Kotabaru, penanews.net – Kepala Desa Tanjung Lalak Selatan, inisial RD, menyampaikan hak jawab atas pemberitaan sebelumnya yang memuat pernyataan Nurani mengenai dugaan tuduhan pencurian telepon genggam terhadap anaknya. Klarifikasi tersebut disampaikan kepada penanews.net melalui sambungan telepon WhatsApp, Jumat (17/7/2026).
Dalam keterangannya, RD membantah telah menuduh anak Nurani mencuri telepon genggam miliknya. Ia menegaskan bahwa dirinya hanya meminta keterangan karena telepon genggam tersebut dilaporkan hilang di rumahnya saat anak tersebut menginap.
“Saya tidak menuduh. Saya hanya menanyakan kepada anak itu karena handphone hilang di rumah saya. Saat itu yang tidur di rumah hanya anak tersebut bersama rombongan anggota sepak bola. Jadi wajar jika saya meminta keterangan,” ujar RD.

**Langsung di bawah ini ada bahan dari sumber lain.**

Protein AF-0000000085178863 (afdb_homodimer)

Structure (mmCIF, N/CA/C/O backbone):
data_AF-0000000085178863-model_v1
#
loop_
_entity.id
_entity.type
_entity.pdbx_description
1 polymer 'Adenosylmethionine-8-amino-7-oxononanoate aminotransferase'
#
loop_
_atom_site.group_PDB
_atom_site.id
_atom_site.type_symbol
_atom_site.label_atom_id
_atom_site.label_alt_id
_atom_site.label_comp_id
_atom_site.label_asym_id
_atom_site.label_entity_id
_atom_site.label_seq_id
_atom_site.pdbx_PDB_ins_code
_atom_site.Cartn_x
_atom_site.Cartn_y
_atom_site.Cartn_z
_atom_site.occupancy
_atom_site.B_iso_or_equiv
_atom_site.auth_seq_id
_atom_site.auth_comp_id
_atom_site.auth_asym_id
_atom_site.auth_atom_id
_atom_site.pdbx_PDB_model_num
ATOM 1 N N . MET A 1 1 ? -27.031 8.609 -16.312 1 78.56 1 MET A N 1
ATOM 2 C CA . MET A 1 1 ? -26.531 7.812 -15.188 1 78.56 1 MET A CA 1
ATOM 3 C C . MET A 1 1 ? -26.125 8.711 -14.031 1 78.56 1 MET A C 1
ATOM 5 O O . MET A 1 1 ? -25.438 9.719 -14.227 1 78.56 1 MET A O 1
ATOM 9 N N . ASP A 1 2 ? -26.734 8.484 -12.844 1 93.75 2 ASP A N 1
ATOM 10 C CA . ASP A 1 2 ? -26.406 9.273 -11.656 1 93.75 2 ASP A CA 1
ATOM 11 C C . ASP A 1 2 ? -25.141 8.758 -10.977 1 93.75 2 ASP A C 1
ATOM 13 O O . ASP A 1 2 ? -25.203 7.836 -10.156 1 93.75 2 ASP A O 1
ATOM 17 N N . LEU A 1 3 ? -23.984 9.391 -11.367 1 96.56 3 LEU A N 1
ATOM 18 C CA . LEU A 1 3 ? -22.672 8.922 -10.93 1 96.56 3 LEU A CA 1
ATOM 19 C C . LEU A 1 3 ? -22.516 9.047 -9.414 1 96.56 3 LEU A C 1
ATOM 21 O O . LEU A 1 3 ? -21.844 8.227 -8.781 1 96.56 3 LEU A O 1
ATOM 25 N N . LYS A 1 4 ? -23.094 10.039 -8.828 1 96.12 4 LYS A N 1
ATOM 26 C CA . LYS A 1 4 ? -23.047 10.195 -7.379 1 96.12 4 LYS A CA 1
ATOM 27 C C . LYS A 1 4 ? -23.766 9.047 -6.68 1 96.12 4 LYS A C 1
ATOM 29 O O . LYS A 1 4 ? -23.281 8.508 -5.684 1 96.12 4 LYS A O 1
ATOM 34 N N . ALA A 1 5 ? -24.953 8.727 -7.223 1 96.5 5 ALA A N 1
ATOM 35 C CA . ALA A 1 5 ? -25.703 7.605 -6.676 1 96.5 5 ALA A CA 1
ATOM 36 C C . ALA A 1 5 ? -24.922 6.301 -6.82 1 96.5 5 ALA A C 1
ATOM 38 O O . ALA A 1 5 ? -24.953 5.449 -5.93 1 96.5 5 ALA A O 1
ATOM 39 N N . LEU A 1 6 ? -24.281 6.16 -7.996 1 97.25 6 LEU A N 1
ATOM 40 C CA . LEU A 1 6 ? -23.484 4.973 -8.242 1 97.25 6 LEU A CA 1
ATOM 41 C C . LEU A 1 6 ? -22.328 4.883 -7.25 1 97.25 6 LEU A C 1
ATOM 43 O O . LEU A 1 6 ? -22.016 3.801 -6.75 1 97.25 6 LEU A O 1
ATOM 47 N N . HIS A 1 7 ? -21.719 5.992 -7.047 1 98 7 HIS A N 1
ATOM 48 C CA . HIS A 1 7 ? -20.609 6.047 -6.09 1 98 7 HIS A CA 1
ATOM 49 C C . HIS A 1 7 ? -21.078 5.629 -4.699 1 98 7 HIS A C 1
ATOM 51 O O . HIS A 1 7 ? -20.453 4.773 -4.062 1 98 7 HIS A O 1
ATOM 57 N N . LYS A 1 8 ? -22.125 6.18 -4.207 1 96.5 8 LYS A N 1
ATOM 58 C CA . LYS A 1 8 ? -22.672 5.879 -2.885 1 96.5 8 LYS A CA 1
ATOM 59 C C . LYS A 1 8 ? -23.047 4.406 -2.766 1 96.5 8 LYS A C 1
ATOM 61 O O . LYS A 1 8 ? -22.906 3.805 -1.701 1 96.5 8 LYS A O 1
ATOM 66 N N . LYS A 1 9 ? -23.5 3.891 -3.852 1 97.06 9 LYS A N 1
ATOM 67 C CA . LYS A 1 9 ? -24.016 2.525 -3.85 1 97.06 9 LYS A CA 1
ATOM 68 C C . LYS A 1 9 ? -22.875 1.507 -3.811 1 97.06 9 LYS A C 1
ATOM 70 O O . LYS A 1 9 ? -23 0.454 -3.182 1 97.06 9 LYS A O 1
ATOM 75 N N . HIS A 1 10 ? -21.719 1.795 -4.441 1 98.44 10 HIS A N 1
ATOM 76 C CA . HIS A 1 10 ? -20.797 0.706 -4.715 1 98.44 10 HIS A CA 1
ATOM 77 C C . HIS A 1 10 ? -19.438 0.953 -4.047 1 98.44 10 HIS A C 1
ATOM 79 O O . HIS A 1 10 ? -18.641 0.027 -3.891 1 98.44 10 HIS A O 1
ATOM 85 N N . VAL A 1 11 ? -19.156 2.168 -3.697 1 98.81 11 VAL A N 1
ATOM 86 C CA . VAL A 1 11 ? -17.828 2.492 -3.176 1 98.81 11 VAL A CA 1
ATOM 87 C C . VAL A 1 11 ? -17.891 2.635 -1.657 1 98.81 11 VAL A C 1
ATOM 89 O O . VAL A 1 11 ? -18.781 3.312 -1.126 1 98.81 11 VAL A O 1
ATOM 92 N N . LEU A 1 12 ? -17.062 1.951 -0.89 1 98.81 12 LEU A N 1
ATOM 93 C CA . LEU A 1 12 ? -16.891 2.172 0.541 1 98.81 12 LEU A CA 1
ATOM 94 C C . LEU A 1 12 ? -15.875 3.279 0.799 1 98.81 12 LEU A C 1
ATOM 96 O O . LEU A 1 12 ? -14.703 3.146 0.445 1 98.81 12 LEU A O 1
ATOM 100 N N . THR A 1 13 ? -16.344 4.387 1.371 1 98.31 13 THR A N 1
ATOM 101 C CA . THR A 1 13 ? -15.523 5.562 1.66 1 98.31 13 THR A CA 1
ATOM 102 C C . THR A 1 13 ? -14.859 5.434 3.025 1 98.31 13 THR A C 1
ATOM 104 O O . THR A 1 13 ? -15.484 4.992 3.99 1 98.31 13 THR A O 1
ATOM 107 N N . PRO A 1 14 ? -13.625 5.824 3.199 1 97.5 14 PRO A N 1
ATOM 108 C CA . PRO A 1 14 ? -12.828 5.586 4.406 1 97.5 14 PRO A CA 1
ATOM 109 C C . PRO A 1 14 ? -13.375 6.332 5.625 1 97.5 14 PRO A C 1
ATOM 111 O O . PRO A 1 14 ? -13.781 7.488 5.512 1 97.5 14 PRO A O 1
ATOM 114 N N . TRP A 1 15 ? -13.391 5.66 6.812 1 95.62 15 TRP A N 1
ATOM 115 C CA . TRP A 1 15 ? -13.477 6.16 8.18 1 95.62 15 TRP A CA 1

Menurut RD, pertanyaan tersebut semata-mata dilakukan untuk mengetahui informasi terkait hilangnya telepon genggam. Ia menegaskan tidak memiliki maksud menuduh ataupun menyimpulkan bahwa anak tersebut sebagai pelaku.
RD juga membantah pernyataan yang menyebut dirinya membawa maupun melaporkan anak tersebut ke pihak kepolisian. Ia memastikan tidak pernah membuat laporan polisi terkait kasus kehilangan telepon genggam tersebut.
“Saya tidak membawa anak itu ke polisi dan saya juga tidak pernah melaporkan kehilangan handphone ini kepada pihak kepolisian,” tegasnya.
Sebelumnya, Nurani kepada penanews.net pada Rabu (15/7/2026) menyatakan anaknya diduga dituduh mencuri telepon genggam dan dilaporkan ke polisi. Menurut Nurani, dugaan tersebut tidak terbukti dan peristiwa itu membuat anaknya mengalami trauma hingga enggan kembali mengikuti kegiatan belajar di sekolah.
Sebelum menerbitkan pemberitaan sebelumnya, redaksi penanews.net telah berupaya meminta konfirmasi kepada RD melalui pesan WhatsApp pada Kamis (16/7/2026). Namun hingga berita diterbitkan, belum ada tanggapan. Klarifikasi dari RD baru diterima pada Jumat (17/7/2026). Pemuatan hak jawab ini merupakan bentuk pemenuhan prinsip keberimbangan, akurasi, dan profesionalisme dalam pemberitaan sesuai dengan Kode Etik Jurnalistik.